* What the task asks:
Below is a listing from which only part is wanted; return exactly the lines from the one with "ATOM 35 C C" up to and including the one with "ATOM 86 N N".

* Stored data:

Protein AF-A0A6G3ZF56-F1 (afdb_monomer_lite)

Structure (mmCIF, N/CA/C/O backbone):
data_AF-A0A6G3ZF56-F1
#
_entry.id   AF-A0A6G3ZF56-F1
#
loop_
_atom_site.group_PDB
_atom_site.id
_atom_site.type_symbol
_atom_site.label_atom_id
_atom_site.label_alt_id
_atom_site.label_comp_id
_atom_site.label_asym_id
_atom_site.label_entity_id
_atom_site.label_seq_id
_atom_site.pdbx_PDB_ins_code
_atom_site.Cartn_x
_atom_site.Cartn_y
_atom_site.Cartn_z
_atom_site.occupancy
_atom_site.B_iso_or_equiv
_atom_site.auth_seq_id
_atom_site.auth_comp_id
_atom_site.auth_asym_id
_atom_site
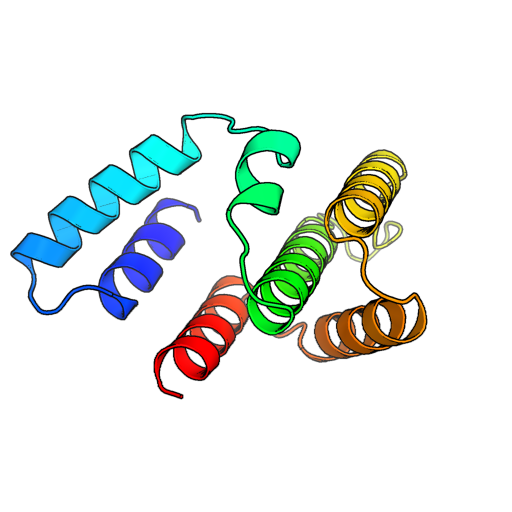.auth_atom_id
_atom_site.pdbx_PDB_model_num
ATOM 1 N N . GLU A 1 1 ? 15.276 9.468 -1.449 1.00 59.62 1 GLU A N 1
ATOM 2 C CA . GLU A 1 1 ? 13.820 9.745 -1.511 1.00 59.62 1 GLU A CA 1
ATOM 3 C C . GLU A 1 1 ? 13.011 9.331 -0.274 1.00 59.62 1 GLU A C 1
ATOM 5 O O . GLU A 1 1 ? 12.042 10.011 0.039 1.00 59.62 1 GLU A O 1
ATOM 10 N N . VAL A 1 2 ? 13.383 8.273 0.462 1.00 62.25 2 VAL A N 1
ATOM 11 C CA . VAL A 1 2 ? 12.577 7.730 1.585 1.00 62.25 2 VAL A CA 1
ATOM 12 C C . VAL A 1 2 ? 12.212 8.761 2.662 1.00 62.25 2 VAL A C 1
ATOM 14 O O . VAL A 1 2 ? 11.074 8.796 3.112 1.00 62.25 2 VAL A O 1
ATOM 17 N N . ASP A 1 3 ? 13.136 9.643 3.045 1.00 67.12 3 ASP A N 1
ATOM 18 C CA . ASP A 1 3 ? 12.870 10.666 4.070 1.00 67.12 3 ASP A CA 1
ATOM 19 C C . ASP A 1 3 ? 11.794 11.682 3.636 1.00 67.12 3 ASP A C 1
ATOM 21 O O . ASP A 1 3 ? 10.951 12.092 4.434 1.00 67.12 3 ASP A O 1
ATOM 25 N N . LEU A 1 4 ? 11.764 12.018 2.339 1.00 69.12 4 LEU A N 1
ATOM 26 C CA . LEU A 1 4 ? 10.770 12.913 1.744 1.00 69.12 4 LEU A CA 1
ATOM 27 C C . LEU A 1 4 ? 9.386 12.250 1.680 1.00 69.12 4 LEU A C 1
ATOM 29 O O . LEU A 1 4 ? 8.394 12.903 1.999 1.00 69.12 4 LEU A O 1
ATOM 33 N N . MET A 1 5 ? 9.330 10.958 1.327 1.00 70.12 5 MET A N 1
ATOM 34 C CA . MET A 1 5 ? 8.093 10.164 1.373 1.00 70.12 5 MET A CA 1
ATOM 35 C C . MET A 1 5 ? 7.533 10.103 2.791 1.00 70.12 5 MET A C 1
ATOM 37 O O . MET A 1 5 ? 6.376 10.443 3.014 1.00 70.12 5 MET A O 1
ATOM 41 N N . LEU A 1 6 ? 8.377 9.745 3.763 1.00 75.31 6 LEU A N 1
ATOM 42 C CA . LEU A 1 6 ? 7.986 9.643 5.167 1.00 75.31 6 LEU A CA 1
ATOM 43 C C . LEU A 1 6 ? 7.444 10.964 5.707 1.00 75.31 6 LEU A C 1
ATOM 45 O O . LEU A 1 6 ? 6.446 10.959 6.416 1.00 75.31 6 LEU A O 1
ATOM 49 N N . LYS A 1 7 ? 8.069 12.091 5.350 1.00 76.94 7 LYS A N 1
ATOM 50 C CA . LYS A 1 7 ? 7.623 13.423 5.768 1.00 76.94 7 LYS A CA 1
ATOM 51 C C . LYS A 1 7 ? 6.276 13.820 5.157 1.00 76.94 7 LYS A C 1
ATOM 53 O O . LYS A 1 7 ? 5.459 14.434 5.843 1.00 76.94 7 LYS A O 1
ATOM 58 N N . ARG A 1 8 ? 6.048 13.500 3.879 1.00 73.38 8 ARG A N 1
ATOM 59 C CA . ARG A 1 8 ? 4.772 13.767 3.196 1.00 73.38 8 ARG A CA 1
ATOM 60 C C . ARG A 1 8 ? 3.660 12.885 3.751 1.00 73.38 8 ARG A C 1
ATOM 62 O O . ARG A 1 8 ? 2.635 13.412 4.162 1.00 73.38 8 ARG A O 1
ATOM 69 N N . PHE A 1 9 ? 3.895 11.579 3.869 1.00 77.56 9 PHE A N 1
ATOM 70 C CA . PHE A 1 9 ? 2.920 10.647 4.434 1.00 77.56 9 PHE A CA 1
ATOM 71 C C . PHE A 1 9 ? 2.618 10.952 5.898 1.00 77.56 9 PHE A C 1
ATOM 73 O O . PHE A 1 9 ? 1.450 11.022 6.264 1.00 77.56 9 PHE A O 1
ATOM 80 N N . SER A 1 10 ? 3.626 11.231 6.730 1.00 81.31 10 SER A N 1
ATOM 81 C CA . SER A 1 10 ? 3.368 11.628 8.116 1.00 81.31 10 SER A CA 1
ATOM 82 C C . SER A 1 10 ? 2.546 12.914 8.189 1.00 81.31 10 SER A C 1
ATOM 84 O O . SER A 1 10 ? 1.666 13.009 9.033 1.00 81.31 10 SER A O 1
ATOM 86 N N . SER A 1 11 ? 2.740 13.863 7.266 1.00 78.56 11 SER A N 1
ATOM 87 C CA . SER A 1 11 ? 1.920 15.079 7.183 1.00 78.56 11 SER A CA 1
ATOM 88 C C . SER A 1 11 ? 0.470 14.835 6.748 1.00 78.56 11 SER A C 1
ATOM 90 O O . SER A 1 11 ? -0.365 15.696 7.011 1.00 78.56 11 SER A O 1
ATOM 92 N N . LEU A 1 12 ? 0.162 13.722 6.070 1.00 76.62 12 LEU A N 1
ATOM 93 C CA . LEU A 1 12 ? -1.214 13.374 5.695 1.00 76.62 12 LEU A CA 1
ATOM 94 C C . LEU A 1 12 ? -2.042 12.911 6.892 1.00 76.62 12 LEU A C 1
ATOM 96 O O . LEU A 1 12 ? -3.238 13.179 6.956 1.00 76.62 12 LEU A O 1
ATOM 100 N N . PHE A 1 13 ? -1.401 12.199 7.816 1.00 76.00 13 PHE A N 1
ATOM 101 C CA . PHE A 1 13 ? -2.068 11.554 8.946 1.00 76.00 13 PHE A CA 1
ATOM 102 C C . PHE A 1 13 ? -1.889 12.313 10.264 1.00 76.00 13 PHE A C 1
ATOM 104 O O . PHE A 1 13 ? -2.676 12.126 11.194 1.00 76.00 13 PHE A O 1
ATOM 111 N N . ALA A 1 14 ? -0.867 13.163 10.360 1.00 81.31 14 ALA A N 1
ATOM 112 C CA . ALA A 1 14 ? -0.609 13.962 11.543 1.00 81.31 14 ALA A CA 1
ATOM 113 C C . ALA A 1 14 ? -1.612 15.104 11.690 1.00 81.31 14 ALA A C 1
ATOM 115 O O . ALA A 1 14 ? -1.906 15.839 10.750 1.00 81.31 14 ALA A O 1
ATOM 116 N N . ARG A 1 15 ? -2.079 15.289 12.920 1.00 74.00 15 ARG A N 1
ATOM 117 C CA . ARG A 1 15 ? -2.902 16.427 13.335 1.00 74.00 15 ARG A CA 1
ATOM 118 C C . ARG A 1 15 ? -2.051 17.604 13.810 1.00 74.00 15 ARG A C 1
ATOM 120 O O . ARG A 1 15 ? -2.462 18.746 13.649 1.00 74.00 15 ARG A O 1
ATOM 127 N N . ASP A 1 16 ? -0.853 17.315 14.324 1.00 82.38 16 ASP A N 1
ATOM 128 C CA . ASP A 1 16 ? 0.081 18.279 14.907 1.00 82.38 16 ASP A CA 1
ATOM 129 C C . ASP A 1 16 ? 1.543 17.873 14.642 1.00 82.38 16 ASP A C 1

* Solution:
ATOM 35 C C . MET A 1 5 ? 7.533 10.103 2.791 1.00 70.12 5 MET A C 1
ATOM 37 O O . MET A 1 5 ? 6.376 10.443 3.014 1.00 70.12 5 MET A O 1
ATOM 41 N N . LEU A 1 6 ? 8.377 9.745 3.763 1.00 75.31 6 LEU A N 1
ATOM 42 C CA . LEU A 1 6 ? 7.986 9.643 5.167 1.00 75.31 6 LEU A CA 1
ATOM 43 C C . LEU A 1 6 ? 7.444 10.964 5.707 1.00 75.31 6 LEU A C 1
ATOM 45 O O . LEU A 1 6 ? 6.446 10.959 6.416 1.00 75.31 6 LEU A O 1
ATOM 49 N N . LYS A 1 7 ? 8.069 12.091 5.350 1.00 76.94 7 LYS A N 1
ATOM 50 C CA . LYS A 1 7 ? 7.623 13.423 5.768 1.00 76.94 7 LYS A CA 1
ATOM 51 C C . LYS A 1 7 ? 6.276 13.820 5.157 1.00 76.94 7 LYS A C 1
ATOM 53 O O . LYS A 1 7 ? 5.459 14.434 5.843 1.00 76.94 7 LYS A O 1
ATOM 58 N N . ARG A 1 8 ? 6.048 13.500 3.879 1.00 73.38 8 ARG A N 1
ATOM 59 C CA . ARG A 1 8 ? 4.772 13.767 3.196 1.00 73.38 8 ARG A CA 1
ATOM 60 C C . ARG A 1 8 ? 3.660 12.885 3.751 1.00 73.38 8 ARG A C 1
ATOM 62 O O . ARG A 1 8 ? 2.635 13.412 4.162 1.00 73.38 8 ARG A O 1
ATOM 69 N N . PHE A 1 9 ? 3.895 11.579 3.869 1.00 77.56 9 PHE A N 1
ATOM 70 C CA . PHE A 1 9 ? 2.920 10.647 4.434 1.00 77.56 9 PHE A CA 1
ATOM 71 C C . PHE A 1 9 ? 2.618 10.952 5.898 1.00 77.56 9 PHE A C 1
ATOM 73 O O . PHE A 1 9 ? 1.450 11.022 6.264 1.00 77.56 9 PHE A O 1
ATOM 80 N N . SER A 1 10 ? 3.626 11.231 6.730 1.00 81.31 10 SER A N 1
ATOM 81 C CA . SER A 1 10 ? 3.368 11.628 8.116 1.00 81.31 10 SER A CA 1
ATOM 82 C C . SER A 1 10 ? 2.546 12.914 8.189 1.00 81.31 10 SER A C 1
ATOM 84 O O . SER A 1 10 ? 1.666 13.009 9.033 1.00 81.31 10 SER A O 1
ATOM 86 N N . SER A 1 11 ? 2.740 13.863 7.266 1.00 78.56 11 SER A N 1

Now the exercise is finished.